:: Excerpted records ::
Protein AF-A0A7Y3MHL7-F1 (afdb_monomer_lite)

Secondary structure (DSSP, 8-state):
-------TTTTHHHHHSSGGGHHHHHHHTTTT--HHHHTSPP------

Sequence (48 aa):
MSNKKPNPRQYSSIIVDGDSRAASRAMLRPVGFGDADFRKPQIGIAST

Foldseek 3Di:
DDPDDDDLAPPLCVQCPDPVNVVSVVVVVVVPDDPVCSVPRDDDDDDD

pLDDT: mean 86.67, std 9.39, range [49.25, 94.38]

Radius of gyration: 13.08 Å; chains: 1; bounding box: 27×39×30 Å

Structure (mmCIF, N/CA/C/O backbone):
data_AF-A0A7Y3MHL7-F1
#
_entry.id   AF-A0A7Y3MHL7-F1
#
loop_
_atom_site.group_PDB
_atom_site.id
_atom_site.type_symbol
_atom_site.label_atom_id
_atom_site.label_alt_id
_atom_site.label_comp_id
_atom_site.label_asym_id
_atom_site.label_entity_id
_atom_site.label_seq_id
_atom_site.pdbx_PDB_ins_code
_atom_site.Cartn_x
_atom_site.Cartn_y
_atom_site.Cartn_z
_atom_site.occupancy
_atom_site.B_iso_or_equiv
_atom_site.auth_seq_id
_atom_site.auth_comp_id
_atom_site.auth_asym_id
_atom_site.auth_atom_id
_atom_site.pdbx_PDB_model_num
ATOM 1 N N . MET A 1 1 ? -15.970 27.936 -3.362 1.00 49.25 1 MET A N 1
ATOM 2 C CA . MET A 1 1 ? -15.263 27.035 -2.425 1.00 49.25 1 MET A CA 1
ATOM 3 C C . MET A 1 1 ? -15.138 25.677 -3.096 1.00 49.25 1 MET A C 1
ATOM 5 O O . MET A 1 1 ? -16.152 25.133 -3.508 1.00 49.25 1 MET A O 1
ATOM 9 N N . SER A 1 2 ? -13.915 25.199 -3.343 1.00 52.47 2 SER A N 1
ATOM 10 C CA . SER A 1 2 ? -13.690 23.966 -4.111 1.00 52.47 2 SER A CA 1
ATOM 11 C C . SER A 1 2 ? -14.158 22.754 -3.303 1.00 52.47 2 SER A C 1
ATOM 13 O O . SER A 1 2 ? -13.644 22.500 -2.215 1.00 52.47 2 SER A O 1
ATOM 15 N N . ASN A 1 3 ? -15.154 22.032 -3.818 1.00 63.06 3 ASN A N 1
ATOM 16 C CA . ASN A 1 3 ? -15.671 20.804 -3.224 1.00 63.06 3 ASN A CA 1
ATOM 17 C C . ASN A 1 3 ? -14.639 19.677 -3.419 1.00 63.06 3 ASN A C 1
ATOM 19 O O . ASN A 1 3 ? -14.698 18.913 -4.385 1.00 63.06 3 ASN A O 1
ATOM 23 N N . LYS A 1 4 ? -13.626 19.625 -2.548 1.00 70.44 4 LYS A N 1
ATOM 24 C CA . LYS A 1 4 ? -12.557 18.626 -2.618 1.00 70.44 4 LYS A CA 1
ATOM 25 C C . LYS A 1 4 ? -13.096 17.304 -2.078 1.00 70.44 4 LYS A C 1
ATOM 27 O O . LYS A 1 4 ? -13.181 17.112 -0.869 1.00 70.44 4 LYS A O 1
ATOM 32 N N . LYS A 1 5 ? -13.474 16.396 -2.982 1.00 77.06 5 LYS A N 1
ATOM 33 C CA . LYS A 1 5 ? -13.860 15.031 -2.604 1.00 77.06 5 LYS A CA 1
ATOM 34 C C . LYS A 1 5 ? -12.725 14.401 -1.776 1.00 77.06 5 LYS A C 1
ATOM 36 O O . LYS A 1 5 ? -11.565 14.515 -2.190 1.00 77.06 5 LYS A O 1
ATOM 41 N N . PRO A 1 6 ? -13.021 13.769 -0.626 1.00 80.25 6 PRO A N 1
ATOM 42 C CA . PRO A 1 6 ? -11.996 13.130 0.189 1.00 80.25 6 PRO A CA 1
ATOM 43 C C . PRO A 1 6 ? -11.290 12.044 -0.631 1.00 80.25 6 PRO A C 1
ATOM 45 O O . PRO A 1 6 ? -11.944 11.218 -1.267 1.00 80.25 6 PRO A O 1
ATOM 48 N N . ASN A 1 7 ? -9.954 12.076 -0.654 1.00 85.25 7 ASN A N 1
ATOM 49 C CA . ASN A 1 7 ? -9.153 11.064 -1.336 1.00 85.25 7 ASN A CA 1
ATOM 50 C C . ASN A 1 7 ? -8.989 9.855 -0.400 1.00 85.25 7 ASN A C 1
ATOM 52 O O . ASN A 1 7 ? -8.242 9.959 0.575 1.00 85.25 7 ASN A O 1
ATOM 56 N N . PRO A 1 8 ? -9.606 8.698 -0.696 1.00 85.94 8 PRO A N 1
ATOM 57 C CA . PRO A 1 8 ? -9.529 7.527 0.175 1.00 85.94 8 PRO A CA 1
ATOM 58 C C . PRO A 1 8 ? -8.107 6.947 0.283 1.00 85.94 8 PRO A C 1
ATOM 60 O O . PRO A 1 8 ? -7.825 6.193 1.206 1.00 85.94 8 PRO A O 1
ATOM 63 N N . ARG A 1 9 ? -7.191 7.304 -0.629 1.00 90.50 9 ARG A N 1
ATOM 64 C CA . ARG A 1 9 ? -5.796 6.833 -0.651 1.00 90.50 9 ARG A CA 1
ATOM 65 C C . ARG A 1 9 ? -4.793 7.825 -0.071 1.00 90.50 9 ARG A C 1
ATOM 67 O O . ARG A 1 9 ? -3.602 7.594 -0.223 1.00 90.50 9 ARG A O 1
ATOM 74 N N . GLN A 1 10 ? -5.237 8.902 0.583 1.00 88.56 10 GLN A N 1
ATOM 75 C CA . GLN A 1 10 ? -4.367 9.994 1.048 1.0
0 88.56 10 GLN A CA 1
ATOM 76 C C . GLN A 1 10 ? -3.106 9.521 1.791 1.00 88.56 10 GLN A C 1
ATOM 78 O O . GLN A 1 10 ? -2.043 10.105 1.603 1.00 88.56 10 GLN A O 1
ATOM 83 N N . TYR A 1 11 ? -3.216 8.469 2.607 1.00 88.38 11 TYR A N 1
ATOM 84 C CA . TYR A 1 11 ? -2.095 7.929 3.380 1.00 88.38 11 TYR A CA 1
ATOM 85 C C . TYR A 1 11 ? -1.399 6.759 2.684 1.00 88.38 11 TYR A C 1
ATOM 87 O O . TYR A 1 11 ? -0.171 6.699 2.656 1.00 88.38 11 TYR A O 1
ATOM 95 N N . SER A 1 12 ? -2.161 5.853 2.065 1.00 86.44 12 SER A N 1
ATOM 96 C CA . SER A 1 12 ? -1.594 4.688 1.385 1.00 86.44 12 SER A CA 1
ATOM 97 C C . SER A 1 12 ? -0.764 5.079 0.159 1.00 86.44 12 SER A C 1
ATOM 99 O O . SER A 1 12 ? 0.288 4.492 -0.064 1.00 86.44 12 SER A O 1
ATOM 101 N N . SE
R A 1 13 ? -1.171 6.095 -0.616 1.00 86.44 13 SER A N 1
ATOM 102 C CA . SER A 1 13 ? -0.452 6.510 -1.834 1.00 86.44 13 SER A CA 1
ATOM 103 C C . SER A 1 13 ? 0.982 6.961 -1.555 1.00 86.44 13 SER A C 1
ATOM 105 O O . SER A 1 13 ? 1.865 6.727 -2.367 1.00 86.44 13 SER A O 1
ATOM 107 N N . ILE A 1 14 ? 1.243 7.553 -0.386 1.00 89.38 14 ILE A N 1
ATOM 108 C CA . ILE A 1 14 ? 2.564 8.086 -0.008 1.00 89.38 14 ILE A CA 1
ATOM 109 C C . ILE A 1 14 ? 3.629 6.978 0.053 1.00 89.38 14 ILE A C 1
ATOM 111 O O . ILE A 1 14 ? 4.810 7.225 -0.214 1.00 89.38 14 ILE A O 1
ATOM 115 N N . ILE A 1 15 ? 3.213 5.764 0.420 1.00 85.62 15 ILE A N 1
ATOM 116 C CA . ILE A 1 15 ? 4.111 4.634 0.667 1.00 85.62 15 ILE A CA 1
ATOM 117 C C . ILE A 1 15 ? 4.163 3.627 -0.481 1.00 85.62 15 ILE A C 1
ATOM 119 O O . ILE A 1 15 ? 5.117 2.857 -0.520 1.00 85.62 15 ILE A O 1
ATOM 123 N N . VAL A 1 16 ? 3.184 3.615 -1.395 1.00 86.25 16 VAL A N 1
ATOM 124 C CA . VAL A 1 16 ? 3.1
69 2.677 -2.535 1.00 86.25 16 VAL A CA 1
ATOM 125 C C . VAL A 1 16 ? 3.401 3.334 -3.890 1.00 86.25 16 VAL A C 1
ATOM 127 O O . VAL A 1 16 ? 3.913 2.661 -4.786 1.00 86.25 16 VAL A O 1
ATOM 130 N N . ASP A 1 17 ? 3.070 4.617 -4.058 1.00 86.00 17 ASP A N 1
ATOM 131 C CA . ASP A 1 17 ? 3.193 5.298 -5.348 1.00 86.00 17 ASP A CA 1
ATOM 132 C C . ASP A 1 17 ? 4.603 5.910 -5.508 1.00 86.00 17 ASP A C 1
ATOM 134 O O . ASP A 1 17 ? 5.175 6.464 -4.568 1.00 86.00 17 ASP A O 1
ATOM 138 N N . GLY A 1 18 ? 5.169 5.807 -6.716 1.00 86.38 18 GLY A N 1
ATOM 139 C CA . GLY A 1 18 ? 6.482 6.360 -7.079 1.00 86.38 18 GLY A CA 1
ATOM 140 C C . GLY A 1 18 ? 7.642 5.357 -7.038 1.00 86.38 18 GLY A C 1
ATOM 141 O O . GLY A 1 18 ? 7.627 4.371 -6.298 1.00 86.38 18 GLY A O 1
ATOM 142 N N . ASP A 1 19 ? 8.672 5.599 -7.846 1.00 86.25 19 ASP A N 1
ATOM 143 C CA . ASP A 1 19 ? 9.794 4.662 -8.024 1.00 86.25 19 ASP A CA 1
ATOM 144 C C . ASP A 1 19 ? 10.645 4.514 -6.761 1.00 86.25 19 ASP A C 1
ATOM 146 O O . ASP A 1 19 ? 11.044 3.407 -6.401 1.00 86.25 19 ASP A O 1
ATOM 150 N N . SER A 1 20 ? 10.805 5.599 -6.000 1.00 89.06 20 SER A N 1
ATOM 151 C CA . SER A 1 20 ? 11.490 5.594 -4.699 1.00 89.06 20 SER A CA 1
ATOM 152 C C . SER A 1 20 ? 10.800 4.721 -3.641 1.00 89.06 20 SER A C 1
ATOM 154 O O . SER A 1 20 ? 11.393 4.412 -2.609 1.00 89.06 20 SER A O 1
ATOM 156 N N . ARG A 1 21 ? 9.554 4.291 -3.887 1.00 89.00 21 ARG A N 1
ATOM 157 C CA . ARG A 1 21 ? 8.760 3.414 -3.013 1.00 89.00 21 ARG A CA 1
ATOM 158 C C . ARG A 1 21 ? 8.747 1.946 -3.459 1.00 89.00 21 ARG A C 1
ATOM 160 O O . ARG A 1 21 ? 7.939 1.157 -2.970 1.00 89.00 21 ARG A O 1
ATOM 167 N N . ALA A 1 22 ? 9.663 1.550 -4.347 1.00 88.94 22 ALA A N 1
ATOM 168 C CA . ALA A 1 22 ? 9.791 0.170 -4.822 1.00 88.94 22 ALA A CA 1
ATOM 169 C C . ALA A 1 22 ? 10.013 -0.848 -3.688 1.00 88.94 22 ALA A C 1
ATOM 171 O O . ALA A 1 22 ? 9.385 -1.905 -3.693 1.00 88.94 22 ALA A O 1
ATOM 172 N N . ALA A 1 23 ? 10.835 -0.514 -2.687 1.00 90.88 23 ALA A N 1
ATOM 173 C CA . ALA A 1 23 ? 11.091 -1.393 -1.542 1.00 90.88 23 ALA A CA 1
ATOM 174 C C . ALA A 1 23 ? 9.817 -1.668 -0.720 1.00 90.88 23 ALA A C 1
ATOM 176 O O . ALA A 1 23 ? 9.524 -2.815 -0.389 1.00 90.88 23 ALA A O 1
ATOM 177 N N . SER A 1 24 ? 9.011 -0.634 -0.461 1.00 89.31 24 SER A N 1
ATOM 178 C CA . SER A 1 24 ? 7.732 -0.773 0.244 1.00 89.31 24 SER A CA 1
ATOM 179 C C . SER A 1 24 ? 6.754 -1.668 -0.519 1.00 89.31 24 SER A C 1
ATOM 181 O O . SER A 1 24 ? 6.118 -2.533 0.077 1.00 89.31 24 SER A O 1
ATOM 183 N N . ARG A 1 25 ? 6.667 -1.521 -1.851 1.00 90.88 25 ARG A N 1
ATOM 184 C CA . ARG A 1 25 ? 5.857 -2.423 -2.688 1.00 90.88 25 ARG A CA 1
:::
## Exercise instructions
Only one stretch of the entries above is wanted: the lines from the one containing "ATOM 103 C C" through the one containing "ATOM 108 C CA". Please reproduce it exactly.

## Your solution
ATOM 103 C C . SER A 1 13 ? 0.982 6.961 -1.555 1.00 86.44 13 SER A C 1
ATOM 105 O O . SER A 1 13 ? 1.865 6.727 -2.367 1.00 86.44 13 SER A O 1
ATOM 107 N N . ILE A 1 14 ? 1.243 7.553 -0.386 1.00 89.38 14 ILE A N 1
ATOM 108 C CA . ILE A 1 14 ? 2.564 8.086 -0.008 1.00 89.38 14 ILE A CA 1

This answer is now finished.